How do multimeters work?

Question

I am helping a high school student with a physics experiment on internal resistance of a cell. My background is in chemistry, not physics.

Browsing SE for lab design, Measurement of internal resistance of a battery pops up. Now the high school lab cannot generate square waves so I was looking for alternatives.

I understand that in an open circuit, emf is the same as the voltage across the cell. The school does not have a potentiometer. There are videos such as this video at 4:20 that shows an open circuit, with an emf measurement. But wouldn't the cell form a circuit with the multimeter, thereby voiding the set up because the current is non-zero?

Please kindly point out what I am missing, and provide me with tips on how to avoid shorting the circuit and/or the multimeter. Thank you!

Answer 1

The multimeter does indeed form a circuit with the cell. The multimeter is designed to have a very high resistance, such as 10 mega-ohms, when in voltage mode. So the current is nearly zero - it's nearly an open circuit. Because the current is so small we assume it makes no noticeable difference and call it an open circuit. If you have a \$2V\$ cell and a \$10M\Omega\$ meter, the current is \$0.2\mu A\$.

If the cell's resistance isn't much lower than the multimeter, then you do need to calculate a correction, or use a different kind of measurement. For example, you could measure the voltage with different amounts of current, and then calculate what the voltage would be with zero current (open circuit).

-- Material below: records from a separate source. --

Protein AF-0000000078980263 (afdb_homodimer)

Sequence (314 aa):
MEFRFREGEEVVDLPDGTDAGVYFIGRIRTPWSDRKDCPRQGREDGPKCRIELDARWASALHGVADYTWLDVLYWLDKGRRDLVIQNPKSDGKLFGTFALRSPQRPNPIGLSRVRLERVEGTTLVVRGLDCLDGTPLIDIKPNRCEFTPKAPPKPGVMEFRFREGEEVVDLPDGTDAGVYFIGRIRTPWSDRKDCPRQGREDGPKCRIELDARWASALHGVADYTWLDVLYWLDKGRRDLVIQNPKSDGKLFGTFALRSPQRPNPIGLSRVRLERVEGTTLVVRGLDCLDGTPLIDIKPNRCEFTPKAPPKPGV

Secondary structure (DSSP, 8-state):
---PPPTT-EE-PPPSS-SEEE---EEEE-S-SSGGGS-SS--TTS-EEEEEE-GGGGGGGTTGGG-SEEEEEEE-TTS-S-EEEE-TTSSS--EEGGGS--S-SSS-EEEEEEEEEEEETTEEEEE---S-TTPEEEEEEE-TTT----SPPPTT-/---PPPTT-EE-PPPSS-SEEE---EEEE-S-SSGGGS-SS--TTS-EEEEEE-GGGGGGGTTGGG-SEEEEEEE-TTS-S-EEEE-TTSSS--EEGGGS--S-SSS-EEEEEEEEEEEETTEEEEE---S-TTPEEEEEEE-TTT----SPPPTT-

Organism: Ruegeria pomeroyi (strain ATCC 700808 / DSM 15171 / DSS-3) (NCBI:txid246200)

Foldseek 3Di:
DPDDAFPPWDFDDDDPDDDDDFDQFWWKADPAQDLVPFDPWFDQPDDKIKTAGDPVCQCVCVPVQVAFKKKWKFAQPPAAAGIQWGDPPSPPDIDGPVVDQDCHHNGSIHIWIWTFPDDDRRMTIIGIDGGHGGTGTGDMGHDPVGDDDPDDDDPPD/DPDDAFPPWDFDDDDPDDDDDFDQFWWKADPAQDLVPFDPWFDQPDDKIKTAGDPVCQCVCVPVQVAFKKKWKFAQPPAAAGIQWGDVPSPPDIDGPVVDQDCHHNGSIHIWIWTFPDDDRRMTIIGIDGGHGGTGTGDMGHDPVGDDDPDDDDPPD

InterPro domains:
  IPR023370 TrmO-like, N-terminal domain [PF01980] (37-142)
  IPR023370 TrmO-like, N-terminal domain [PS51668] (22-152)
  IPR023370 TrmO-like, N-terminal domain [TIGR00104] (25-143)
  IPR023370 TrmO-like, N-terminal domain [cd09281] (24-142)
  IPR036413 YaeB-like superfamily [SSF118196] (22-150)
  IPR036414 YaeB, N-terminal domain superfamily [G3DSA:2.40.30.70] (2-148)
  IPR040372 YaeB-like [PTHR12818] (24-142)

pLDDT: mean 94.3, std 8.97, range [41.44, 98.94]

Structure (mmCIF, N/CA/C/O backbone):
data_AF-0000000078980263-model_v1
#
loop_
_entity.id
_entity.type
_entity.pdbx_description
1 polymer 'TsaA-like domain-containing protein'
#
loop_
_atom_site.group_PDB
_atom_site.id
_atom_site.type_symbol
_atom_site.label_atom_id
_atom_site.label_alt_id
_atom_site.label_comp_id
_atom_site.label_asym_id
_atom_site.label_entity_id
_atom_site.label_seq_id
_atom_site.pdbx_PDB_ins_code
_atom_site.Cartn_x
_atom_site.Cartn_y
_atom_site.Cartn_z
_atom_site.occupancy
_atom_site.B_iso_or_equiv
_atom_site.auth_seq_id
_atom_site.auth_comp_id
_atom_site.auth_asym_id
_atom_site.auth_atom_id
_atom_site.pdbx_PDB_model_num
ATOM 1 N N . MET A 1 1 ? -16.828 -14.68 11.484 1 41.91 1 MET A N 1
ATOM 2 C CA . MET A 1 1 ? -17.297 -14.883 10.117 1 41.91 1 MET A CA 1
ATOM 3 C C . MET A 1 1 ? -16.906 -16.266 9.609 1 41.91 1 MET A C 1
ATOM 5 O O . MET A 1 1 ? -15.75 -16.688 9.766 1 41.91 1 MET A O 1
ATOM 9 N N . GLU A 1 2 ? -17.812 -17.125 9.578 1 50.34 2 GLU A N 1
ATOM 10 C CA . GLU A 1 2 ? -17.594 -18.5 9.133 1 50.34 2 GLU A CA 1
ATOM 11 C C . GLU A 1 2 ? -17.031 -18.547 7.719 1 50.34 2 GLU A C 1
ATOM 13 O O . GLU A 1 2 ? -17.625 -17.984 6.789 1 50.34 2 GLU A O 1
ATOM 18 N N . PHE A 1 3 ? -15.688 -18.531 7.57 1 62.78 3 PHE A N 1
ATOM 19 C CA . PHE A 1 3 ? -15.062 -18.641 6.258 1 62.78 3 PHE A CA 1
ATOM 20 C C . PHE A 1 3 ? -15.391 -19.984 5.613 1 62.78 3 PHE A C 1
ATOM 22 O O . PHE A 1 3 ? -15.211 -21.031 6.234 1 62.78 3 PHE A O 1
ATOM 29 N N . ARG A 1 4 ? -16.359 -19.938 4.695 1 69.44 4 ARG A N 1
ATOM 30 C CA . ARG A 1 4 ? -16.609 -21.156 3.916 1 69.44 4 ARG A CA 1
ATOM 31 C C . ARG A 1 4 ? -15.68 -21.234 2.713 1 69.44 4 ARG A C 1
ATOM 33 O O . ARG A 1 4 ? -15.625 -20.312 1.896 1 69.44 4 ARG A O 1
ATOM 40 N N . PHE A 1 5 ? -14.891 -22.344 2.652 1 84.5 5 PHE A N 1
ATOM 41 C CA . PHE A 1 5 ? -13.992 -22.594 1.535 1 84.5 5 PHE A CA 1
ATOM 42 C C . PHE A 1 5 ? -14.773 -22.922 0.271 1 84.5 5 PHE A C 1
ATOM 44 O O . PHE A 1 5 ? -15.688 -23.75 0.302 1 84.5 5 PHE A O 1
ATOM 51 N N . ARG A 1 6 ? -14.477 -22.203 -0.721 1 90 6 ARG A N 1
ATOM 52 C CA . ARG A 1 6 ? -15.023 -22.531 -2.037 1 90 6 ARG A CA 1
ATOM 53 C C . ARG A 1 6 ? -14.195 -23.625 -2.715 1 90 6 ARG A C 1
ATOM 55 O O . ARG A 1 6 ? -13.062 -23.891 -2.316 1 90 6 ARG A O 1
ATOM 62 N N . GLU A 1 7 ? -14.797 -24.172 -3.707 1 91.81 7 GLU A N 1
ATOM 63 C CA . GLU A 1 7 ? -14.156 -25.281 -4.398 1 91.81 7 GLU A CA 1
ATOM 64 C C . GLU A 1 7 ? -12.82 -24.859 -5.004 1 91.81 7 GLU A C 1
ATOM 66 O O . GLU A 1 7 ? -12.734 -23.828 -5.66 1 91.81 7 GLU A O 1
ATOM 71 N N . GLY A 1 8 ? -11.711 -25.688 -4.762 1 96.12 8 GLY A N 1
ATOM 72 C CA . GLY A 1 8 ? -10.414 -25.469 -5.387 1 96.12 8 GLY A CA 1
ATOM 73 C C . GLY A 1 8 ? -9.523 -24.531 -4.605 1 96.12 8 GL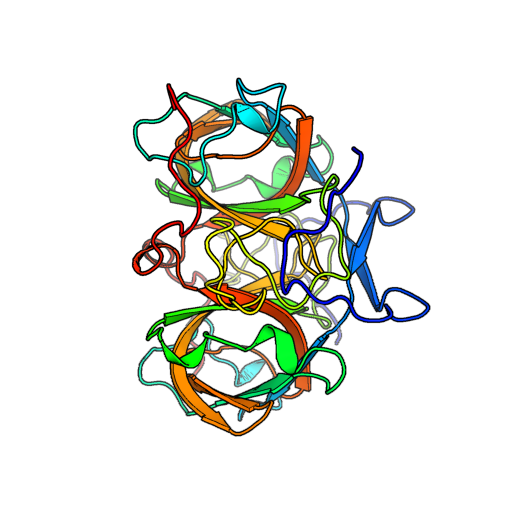Y A C 1
ATOM 74 O O . GLY A 1 8 ? -8.328 -24.422 -4.887 1 96.12 8 GLY A O 1
ATOM 75 N N . GLU A 1 9 ? -10.086 -23.938 -3.598 1 97.38 9 GLU A N 1
ATOM 76 C CA . GLU A 1 9 ? -9.289 -23 -2.811 1 97.38 9 GLU A CA 1
ATOM 77 C C . GLU A 1 9 ? -8.234 -23.734 -1.987 1 97.38 9 GLU A C 1
ATOM 79 O O . GLU A 1 9 ? -8.422 -24.891 -1.619 1 97.38 9 GLU A O 1
ATOM 84 N N . GLU A 1 10 ? -7.105 -23.141 -1.783 1 97.94 10 GLU A N 1
ATOM 85 C CA . GLU A 1 10 ? -5.984 -23.734 -1.056 1 97.94 10 GLU A CA 1
ATOM 86 C C . GLU A 1 10 ? -5.457 -22.781 0.012 1 97.94 10 GLU A C 1
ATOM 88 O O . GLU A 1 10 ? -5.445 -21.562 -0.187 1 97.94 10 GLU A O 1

(Likewise, the multimeter is designed to have a very low resistance in current mode - an approximate short circuit)

Answer 2

You can measure the internal resistance by applying a reasonable load (the definition will vary depending on the cell construction and intended use) and measuring the change in output voltage. Since batteries are not simple ideal voltage sources with fixed resistances in series (as they are sometimes modeled) the voltage drop will not necessarily be proportional to the current drawn, it will change with the time the load is applied (and how long since a load was last applied) and with environmental variables such as temperature. Also, of course, with state of charge of the cell.

If we think of it as a simple resistance in series with and ideal voltage source, then applying a load of R1:

^{simulate this circuit – Schematic created using CircuitLab}

Open circuit voltage is 9.000V. Voltage with 100 ohm load is 8.824V, so a current of 88.24mA drops 0.176V so the internal resistance must be 2.0Ω in this case. As it happens that's the default internal resistance in Circuitlab for a 9V battery.

If the load is relatively light then the voltage change will be small so you need a good resolution meter that will be stable during the measurements.

Answer 3

To add some background clarification to the excellent answers already given. There is a conundrum under this question which bears some explanation.

What we ideally want to do is measure electric potential without drawing ANY current. In practice this is rather difficult. There are physics techniques such as using an electroscope, but these are too impractical for most electronic engineering situations.

So what we do is measure while drawing a very small and known current. That is, we use a meter with a known, very high input, resistance. "High" is of course a relatiuve term; for most multimeters it is 10M ohm, which is chosen to work well enough with general purpose circuits which will use resistances typically in the ohms or kilohms region.

However we should always remain aware of what we are doing, in order to make allowances when working with "high impedance" circuits. This might occasionally be a concern when working with sensitive FET based circuits that (for instance) work with a capacitive transducer, such as an electret microphone. These circuits are designed to have impedances in excess of 100 Mohms or more, and we would not expect them to work properly with our multimeter connected. Indeed the reading obtained might well differ from the voltage in the circuit in normal operation, due to the excessive load presented by it.

For your purposes, you expect the load resistor to be perhaps a few hundred ohms or so. Measuring with a device with 10M input has a negligible effect : yes, we are drawing current, however such a small one that it can be disregarded.